* **Action item**
Everything from the line with "ATOM 60 N N" down to the line with "ATOM 101 C C" below must be printed exactly, those two lines included. Exclude pictures.

##### Listed records

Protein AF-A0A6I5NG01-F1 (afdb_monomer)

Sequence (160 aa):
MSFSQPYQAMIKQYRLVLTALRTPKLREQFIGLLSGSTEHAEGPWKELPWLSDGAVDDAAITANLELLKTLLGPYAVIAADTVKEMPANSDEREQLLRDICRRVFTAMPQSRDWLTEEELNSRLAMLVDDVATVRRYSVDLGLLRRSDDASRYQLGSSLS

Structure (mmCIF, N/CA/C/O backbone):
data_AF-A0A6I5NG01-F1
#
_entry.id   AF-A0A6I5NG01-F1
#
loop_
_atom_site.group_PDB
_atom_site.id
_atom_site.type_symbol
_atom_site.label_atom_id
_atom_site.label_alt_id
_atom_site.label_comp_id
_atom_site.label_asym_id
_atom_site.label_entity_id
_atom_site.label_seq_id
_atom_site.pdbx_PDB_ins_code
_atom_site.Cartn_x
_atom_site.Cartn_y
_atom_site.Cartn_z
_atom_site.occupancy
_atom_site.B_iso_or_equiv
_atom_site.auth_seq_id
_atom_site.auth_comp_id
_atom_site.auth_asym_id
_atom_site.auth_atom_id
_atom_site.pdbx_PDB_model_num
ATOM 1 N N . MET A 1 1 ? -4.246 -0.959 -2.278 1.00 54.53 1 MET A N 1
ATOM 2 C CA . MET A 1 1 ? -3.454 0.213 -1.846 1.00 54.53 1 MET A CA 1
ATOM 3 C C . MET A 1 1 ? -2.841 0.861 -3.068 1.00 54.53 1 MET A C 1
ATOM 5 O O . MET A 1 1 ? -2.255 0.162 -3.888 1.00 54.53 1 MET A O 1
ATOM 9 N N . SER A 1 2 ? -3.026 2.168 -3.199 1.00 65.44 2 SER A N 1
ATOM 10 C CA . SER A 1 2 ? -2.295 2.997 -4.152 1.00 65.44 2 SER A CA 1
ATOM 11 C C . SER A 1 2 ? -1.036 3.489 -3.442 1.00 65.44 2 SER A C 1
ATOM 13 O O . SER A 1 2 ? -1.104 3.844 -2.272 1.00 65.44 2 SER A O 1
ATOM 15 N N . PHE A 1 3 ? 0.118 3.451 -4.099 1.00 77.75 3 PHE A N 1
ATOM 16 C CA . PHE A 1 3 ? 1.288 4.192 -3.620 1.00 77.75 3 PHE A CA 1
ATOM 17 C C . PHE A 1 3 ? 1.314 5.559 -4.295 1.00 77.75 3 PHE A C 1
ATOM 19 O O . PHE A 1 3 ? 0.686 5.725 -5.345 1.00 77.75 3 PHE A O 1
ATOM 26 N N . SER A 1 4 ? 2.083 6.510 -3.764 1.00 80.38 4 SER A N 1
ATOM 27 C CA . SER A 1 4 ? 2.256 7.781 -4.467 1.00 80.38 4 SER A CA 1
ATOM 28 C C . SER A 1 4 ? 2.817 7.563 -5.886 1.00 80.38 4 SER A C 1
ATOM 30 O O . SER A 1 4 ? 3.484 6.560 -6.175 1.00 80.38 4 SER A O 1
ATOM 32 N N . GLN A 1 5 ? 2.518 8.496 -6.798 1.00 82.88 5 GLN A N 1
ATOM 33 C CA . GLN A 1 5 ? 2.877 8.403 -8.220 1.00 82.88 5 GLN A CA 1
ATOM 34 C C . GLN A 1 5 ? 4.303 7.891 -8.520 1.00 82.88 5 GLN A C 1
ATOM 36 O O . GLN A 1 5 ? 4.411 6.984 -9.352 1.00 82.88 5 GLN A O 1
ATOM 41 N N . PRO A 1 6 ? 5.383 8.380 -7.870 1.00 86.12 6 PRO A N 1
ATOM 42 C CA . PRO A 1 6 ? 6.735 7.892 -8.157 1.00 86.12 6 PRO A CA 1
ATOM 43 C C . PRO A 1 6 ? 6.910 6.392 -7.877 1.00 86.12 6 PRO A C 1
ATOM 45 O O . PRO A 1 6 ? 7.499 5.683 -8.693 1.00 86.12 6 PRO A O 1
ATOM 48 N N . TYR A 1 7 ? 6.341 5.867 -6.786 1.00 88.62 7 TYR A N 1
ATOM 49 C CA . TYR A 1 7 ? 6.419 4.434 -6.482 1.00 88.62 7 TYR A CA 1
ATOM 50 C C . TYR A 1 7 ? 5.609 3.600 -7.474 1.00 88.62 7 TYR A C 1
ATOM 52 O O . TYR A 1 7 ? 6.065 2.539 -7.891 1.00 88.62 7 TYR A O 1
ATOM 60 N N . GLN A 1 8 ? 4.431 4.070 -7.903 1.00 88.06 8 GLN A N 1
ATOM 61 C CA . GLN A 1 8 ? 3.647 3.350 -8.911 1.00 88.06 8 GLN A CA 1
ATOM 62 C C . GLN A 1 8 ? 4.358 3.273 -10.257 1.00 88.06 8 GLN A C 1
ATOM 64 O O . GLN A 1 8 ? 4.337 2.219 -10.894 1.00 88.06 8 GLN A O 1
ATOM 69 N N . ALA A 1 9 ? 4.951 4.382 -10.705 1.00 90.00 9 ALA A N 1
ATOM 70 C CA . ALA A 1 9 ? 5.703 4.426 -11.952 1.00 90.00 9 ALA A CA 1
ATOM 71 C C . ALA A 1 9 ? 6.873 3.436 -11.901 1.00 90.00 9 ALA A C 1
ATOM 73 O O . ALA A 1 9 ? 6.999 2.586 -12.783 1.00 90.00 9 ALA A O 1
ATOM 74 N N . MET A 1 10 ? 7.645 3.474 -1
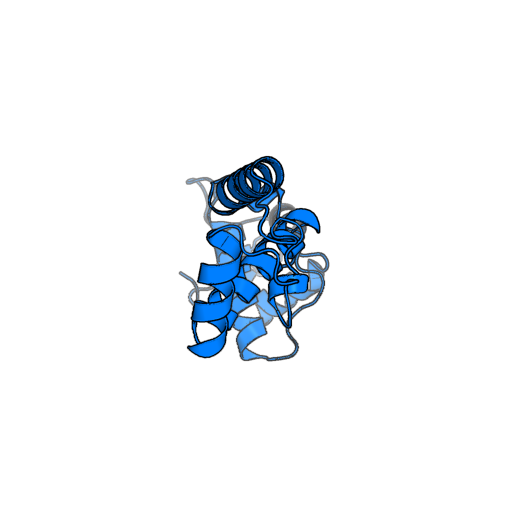0.814 1.00 93.12 10 MET A N 1
ATOM 75 C CA . MET A 1 10 ? 8.754 2.557 -10.565 1.00 93.12 10 MET A CA 1
ATOM 76 C C . MET A 1 10 ? 8.294 1.084 -10.547 1.00 93.12 10 MET A C 1
ATOM 78 O O . MET A 1 10 ? 8.838 0.259 -11.282 1.00 93.12 10 MET A O 1
ATOM 82 N N . ILE A 1 11 ? 7.234 0.739 -9.803 1.00 93.00 11 ILE A N 1
ATOM 83 C CA . ILE A 1 11 ? 6.710 -0.640 -9.743 1.00 93.00 11 ILE A CA 1
ATOM 84 C C . ILE A 1 11 ? 6.248 -1.116 -11.126 1.00 93.00 11 ILE A C 1
ATOM 86 O O . ILE A 1 11 ? 6.503 -2.261 -11.506 1.00 93.00 11 ILE A O 1
ATOM 90 N N . LYS A 1 12 ? 5.576 -0.254 -11.901 1.00 92.69 12 LYS A N 1
ATOM 91 C CA . LYS A 1 12 ? 5.125 -0.583 -13.262 1.00 92.69 12 LYS A CA 1
ATOM 92 C C . LYS A 1 12 ? 6.302 -0.901 -14.182 1.00 92.69 12 LYS A C 1
ATOM 94 O O . LYS A 1 12 ? 6.216 -1.894 -14.904 1.00 92.69 12 LYS A O 1
ATOM 99 N N . GLN A 1 13 ? 7.384 -0
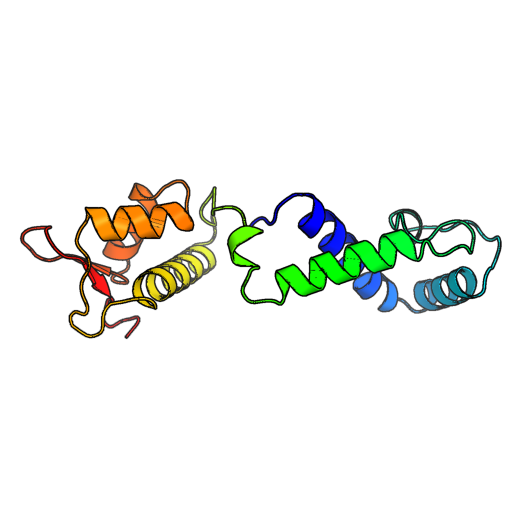.122 -14.121 1.00 93.12 13 GLN A N 1
ATOM 100 C CA . GLN A 1 13 ? 8.600 -0.365 -14.905 1.00 93.12 13 GLN A CA 1
ATOM 101 C C . GLN A 1 13 ? 9.206 -1.736 -14.581 1.00 93.12 13 GLN A C 1
ATOM 103 O O . GLN A 1 13 ? 9.416 -2.545 -15.481 1.00 93.12 13 GLN A O 1
ATOM 108 N N . TYR A 1 14 ? 9.409 -2.067 -13.304 1.00 93.75 14 TYR A N 1
ATOM 109 C CA . TYR A 1 14 ? 9.989 -3.367 -12.941 1.00 93.75 14 TYR A CA 1
ATOM 110 C C . TYR A 1 14 ? 9.055 -4.544 -13.226 1.00 93.75 14 TYR A C 1
ATOM 112 O O . TYR A 1 14 ? 9.508 -5.603 -13.662 1.00 93.75 14 TYR A O 1
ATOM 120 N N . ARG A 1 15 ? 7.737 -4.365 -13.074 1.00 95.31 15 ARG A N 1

##########

* **Reply**
ATOM 60 N N . GLN A 1 8 ? 4.431 4.070 -7.903 1.00 88.06 8 GLN A N 1
ATOM 61 C CA . GLN A 1 8 ? 3.647 3.350 -8.911 1.00 88.06 8 GLN A CA 1
ATOM 62 C C . GLN A 1 8 ? 4.358 3.273 -10.257 1.00 88.06 8 GLN A C 1
ATOM 64 O O . GLN A 1 8 ? 4.337 2.219 -10.894 1.00 88.06 8 GLN A O 1
ATOM 69 N N . ALA A 1 9 ? 4.951 4.382 -10.705 1.00 90.00 9 ALA A N 1
ATOM 70 C CA . ALA A 1 9 ? 5.703 4.426 -11.952 1.00 90.00 9 ALA A CA 1
ATOM 71 C C . ALA A 1 9 ? 6.873 3.436 -11.901 1.00 90.00 9 ALA A C 1
ATOM 73 O O . ALA A 1 9 ? 6.999 2.586 -12.783 1.00 90.00 9 ALA A O 1
ATOM 74 N N . MET A 1 10 ? 7.645 3.474 -1
0.814 1.00 93.12 10 MET A N 1
ATOM 75 C CA . MET A 1 10 ? 8.754 2.557 -10.565 1.00 93.12 10 MET A CA 1
ATOM 76 C C . MET A 1 10 ? 8.294 1.084 -10.547 1.00 93.12 10 MET A C 1
ATOM 78 O O . MET A 1 10 ? 8.838 0.259 -11.282 1.00 93.12 10 MET A O 1
ATOM 82 N N . ILE A 1 11 ? 7.234 0.739 -9.803 1.00 93.00 11 ILE A N 1
ATOM 83 C CA . ILE A 1 11 ? 6.710 -0.640 -9.743 1.00 93.00 11 ILE A CA 1
ATOM 84 C C . ILE A 1 11 ? 6.248 -1.116 -11.126 1.00 93.00 11 ILE A C 1
ATOM 86 O O . ILE A 1 11 ? 6.503 -2.261 -11.506 1.00 93.00 11 ILE A O 1
ATOM 90 N N . LYS A 1 12 ? 5.576 -0.254 -11.901 1.00 92.69 12 LYS A N 1
ATOM 91 C CA . LYS A 1 12 ? 5.125 -0.583 -13.262 1.00 92.69 12 LYS A CA 1
ATOM 92 C C . LYS A 1 12 ? 6.302 -0.901 -14.182 1.00 92.69 12 LYS A C 1
ATOM 94 O O . LYS A 1 12 ? 6.216 -1.894 -14.904 1.00 92.69 12 LYS A O 1
ATOM 99 N N . GLN A 1 13 ? 7.384 -0
.122 -14.121 1.00 93.12 13 GLN A N 1
ATOM 100 C CA . GLN A 1 13 ? 8.600 -0.365 -14.905 1.00 93.12 13 GLN A CA 1
ATOM 101 C C . GLN A 1 13 ? 9.206 -1.736 -14.581 1.00 93.12 13 GLN A C 1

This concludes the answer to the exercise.